===== Records provided =====
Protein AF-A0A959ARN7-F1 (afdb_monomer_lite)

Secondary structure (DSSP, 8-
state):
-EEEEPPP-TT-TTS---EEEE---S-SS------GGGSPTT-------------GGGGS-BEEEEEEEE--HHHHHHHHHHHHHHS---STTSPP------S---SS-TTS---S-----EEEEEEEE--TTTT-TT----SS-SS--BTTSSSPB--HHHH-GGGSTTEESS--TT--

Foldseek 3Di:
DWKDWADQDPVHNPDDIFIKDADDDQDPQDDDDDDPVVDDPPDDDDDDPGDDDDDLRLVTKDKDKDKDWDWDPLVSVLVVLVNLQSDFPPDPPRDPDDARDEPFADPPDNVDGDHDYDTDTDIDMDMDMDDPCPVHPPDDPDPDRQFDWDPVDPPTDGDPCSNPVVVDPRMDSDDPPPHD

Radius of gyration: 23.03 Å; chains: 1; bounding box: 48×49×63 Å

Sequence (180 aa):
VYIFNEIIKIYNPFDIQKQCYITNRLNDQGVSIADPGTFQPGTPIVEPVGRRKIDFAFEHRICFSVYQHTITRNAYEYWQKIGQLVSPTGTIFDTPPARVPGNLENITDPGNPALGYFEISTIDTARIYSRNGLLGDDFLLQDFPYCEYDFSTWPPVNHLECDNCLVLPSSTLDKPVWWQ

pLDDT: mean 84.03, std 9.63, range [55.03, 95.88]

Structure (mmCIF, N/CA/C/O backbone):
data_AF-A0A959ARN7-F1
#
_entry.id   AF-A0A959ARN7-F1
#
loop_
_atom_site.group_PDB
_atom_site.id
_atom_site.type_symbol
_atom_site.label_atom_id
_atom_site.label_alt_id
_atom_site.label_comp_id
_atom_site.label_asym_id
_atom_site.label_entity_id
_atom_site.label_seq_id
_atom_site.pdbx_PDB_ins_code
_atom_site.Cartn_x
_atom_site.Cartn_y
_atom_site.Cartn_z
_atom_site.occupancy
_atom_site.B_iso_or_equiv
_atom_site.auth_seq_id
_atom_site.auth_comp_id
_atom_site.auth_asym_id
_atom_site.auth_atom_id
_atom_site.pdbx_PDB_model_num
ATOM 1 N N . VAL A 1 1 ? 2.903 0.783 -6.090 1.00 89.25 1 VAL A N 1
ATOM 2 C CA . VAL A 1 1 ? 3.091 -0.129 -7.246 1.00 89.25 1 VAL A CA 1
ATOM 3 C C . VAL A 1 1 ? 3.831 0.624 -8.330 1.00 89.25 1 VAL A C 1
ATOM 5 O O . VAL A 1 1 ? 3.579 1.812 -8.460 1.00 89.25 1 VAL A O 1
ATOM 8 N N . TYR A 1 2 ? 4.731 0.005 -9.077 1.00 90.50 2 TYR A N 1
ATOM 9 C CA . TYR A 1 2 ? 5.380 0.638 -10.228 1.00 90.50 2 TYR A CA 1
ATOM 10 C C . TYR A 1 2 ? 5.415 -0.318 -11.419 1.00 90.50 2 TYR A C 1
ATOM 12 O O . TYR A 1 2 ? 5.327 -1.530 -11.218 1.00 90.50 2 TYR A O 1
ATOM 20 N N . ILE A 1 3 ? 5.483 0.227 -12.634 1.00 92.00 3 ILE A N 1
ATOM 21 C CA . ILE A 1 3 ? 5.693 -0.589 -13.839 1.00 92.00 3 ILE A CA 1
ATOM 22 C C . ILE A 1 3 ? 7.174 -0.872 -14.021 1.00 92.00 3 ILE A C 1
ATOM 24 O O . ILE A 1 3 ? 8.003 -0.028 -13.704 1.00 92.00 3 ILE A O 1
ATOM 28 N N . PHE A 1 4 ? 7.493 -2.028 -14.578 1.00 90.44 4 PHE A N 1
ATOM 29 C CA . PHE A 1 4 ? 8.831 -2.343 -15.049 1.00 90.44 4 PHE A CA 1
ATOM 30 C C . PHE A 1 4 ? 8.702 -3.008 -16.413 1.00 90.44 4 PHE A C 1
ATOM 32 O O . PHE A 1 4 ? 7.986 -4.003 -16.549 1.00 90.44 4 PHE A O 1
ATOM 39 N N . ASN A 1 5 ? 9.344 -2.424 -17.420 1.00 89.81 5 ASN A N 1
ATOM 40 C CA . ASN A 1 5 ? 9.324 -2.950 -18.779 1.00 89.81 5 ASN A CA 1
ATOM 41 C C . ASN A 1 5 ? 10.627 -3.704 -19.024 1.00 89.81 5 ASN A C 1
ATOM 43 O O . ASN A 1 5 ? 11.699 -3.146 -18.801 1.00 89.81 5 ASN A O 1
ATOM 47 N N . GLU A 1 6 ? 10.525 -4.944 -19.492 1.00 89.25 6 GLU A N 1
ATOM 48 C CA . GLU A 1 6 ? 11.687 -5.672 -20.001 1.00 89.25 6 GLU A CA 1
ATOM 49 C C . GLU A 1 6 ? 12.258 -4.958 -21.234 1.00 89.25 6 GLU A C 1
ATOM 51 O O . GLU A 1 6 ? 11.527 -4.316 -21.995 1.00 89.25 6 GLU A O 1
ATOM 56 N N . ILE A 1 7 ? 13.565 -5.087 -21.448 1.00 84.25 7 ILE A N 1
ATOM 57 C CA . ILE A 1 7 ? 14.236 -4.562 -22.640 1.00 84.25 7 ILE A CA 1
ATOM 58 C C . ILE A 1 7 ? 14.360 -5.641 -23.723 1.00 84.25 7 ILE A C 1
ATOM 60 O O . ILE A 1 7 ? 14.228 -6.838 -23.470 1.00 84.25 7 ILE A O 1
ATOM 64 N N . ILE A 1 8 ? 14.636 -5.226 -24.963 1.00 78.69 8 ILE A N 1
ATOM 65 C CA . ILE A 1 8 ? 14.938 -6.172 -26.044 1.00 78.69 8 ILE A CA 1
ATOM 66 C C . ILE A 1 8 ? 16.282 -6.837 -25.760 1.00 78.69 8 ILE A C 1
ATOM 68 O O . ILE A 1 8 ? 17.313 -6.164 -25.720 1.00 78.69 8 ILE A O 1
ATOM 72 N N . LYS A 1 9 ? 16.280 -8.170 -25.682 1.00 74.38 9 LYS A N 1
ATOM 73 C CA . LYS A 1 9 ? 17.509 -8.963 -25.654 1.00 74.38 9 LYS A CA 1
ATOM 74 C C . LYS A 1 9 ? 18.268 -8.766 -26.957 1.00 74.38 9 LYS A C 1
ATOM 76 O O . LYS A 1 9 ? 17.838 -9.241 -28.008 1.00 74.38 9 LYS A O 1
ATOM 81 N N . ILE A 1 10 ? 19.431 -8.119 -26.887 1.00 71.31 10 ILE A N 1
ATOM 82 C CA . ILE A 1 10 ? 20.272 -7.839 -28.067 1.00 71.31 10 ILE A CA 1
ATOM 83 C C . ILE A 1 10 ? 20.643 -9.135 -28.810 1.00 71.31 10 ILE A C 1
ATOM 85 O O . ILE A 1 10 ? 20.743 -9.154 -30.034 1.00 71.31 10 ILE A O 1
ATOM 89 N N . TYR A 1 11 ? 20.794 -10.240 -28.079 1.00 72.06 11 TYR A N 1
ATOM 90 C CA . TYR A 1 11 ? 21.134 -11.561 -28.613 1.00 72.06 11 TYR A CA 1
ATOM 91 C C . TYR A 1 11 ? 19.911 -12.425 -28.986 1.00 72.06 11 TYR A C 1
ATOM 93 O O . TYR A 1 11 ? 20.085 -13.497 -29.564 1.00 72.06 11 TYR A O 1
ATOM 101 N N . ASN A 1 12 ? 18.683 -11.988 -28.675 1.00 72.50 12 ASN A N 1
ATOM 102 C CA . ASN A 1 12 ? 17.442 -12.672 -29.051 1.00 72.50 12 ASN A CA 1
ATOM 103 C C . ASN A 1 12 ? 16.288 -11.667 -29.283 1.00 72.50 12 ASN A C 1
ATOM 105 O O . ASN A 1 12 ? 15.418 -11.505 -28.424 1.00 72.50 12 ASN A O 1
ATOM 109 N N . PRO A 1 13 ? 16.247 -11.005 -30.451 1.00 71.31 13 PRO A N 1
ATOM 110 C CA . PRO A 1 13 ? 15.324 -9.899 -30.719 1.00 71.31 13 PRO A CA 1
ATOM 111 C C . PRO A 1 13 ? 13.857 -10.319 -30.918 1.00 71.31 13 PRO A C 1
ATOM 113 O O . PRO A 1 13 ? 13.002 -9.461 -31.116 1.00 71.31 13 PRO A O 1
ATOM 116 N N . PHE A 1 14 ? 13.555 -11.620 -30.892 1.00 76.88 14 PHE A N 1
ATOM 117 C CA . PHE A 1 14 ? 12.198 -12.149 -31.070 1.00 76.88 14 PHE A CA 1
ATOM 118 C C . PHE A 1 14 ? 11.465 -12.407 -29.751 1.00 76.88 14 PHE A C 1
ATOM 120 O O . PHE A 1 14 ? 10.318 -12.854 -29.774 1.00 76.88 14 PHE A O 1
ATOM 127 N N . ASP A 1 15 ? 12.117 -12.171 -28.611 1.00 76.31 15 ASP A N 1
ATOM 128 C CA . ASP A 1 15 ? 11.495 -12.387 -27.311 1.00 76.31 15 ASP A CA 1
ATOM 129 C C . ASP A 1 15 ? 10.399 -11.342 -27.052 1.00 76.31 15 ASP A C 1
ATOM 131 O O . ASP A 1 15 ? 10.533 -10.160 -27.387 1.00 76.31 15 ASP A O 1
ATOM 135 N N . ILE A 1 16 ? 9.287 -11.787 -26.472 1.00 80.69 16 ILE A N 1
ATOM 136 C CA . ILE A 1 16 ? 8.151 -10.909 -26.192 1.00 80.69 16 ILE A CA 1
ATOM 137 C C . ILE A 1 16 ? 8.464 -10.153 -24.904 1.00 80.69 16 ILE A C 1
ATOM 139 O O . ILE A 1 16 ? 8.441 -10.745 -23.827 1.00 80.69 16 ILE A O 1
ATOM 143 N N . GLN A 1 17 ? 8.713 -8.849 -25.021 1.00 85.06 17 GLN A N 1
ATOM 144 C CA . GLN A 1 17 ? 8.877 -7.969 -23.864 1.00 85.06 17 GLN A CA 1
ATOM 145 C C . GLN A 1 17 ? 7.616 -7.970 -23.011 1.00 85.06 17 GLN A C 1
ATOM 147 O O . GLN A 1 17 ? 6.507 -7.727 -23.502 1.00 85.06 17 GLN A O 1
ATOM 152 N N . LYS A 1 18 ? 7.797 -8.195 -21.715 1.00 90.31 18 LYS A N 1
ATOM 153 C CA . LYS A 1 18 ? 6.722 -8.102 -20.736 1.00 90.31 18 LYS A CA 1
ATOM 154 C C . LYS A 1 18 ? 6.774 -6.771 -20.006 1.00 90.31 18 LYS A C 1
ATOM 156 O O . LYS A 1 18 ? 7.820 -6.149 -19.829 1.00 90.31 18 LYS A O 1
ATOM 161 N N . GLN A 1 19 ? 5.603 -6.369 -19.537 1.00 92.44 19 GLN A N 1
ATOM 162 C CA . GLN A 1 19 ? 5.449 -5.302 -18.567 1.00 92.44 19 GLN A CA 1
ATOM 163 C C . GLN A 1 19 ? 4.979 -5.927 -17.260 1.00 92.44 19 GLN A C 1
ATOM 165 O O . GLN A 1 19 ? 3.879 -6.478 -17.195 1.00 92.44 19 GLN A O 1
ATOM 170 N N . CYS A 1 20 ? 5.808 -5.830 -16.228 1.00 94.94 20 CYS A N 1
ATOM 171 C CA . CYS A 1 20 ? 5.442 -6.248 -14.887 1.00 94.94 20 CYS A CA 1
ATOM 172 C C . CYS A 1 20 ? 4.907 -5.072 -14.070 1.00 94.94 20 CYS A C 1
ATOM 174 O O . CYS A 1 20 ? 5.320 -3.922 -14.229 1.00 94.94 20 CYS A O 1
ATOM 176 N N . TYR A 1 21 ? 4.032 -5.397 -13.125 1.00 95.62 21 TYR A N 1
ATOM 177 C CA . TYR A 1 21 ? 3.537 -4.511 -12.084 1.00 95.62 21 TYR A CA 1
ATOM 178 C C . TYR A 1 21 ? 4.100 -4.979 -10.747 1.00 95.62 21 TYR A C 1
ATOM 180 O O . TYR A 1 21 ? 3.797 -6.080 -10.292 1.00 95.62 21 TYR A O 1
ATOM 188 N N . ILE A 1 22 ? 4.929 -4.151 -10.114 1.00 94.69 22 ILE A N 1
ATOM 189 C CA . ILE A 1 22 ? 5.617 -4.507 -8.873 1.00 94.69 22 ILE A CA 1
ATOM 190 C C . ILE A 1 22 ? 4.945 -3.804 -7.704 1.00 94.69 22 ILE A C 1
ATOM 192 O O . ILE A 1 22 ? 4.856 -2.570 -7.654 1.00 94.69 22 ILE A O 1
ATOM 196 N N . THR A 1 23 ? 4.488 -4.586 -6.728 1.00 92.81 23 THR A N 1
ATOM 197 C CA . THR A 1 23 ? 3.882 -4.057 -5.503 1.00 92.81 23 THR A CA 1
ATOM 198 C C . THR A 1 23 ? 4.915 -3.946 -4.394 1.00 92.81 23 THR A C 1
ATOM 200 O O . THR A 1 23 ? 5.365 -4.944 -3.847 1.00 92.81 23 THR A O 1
=====
## Work to complete
The answer is the run of lines above from the line containing "pLDDT: mean 84.03, std" through the line containing "ATOM 3 C C .", copied exactly and alone.

## Solution to the exercise
pLDDT: mean 84.03, std 9.63, range [55.03, 95.88]

Structure (mmCIF, N/CA/C/O backbone):
data_AF-A0A959ARN7-F1
#
_entry.id   AF-A0A959ARN7-F1
#
loop_
_atom_site.group_PDB
_atom_site.id
_atom_site.type_symbol
_atom_site.label_atom_id
_atom_site.label_alt_id
_atom_site.label_comp_id
_atom_site.label_asym_id
_atom_site.label_entity_id
_atom_site.label_seq_id
_atom_site.pdbx_PDB_ins_code
_atom_site.Cartn_x
_atom_site.Cartn_y
_atom_site.Cartn_z
_atom_site.occupancy
_atom_site.B_iso_or_equiv
_atom_site.auth_seq_id
_atom_site.auth_comp_id
_atom_site.auth_asym_id
_atom_site.auth_atom_id
_atom_site.pdbx_PDB_model_num
ATOM 1 N N . VAL A 1 1 ? 2.903 0.783 -6.090 1.00 89.25 1 VAL A N 1
ATOM 2 C CA . VAL A 1 1 ? 3.091 -0.129 -7.246 1.00 89.25 1 VAL A CA 1
ATOM 3 C C . VAL A 1 1 ? 3.831 0.624 -8.330 1.00 89.25 1 VAL A C 1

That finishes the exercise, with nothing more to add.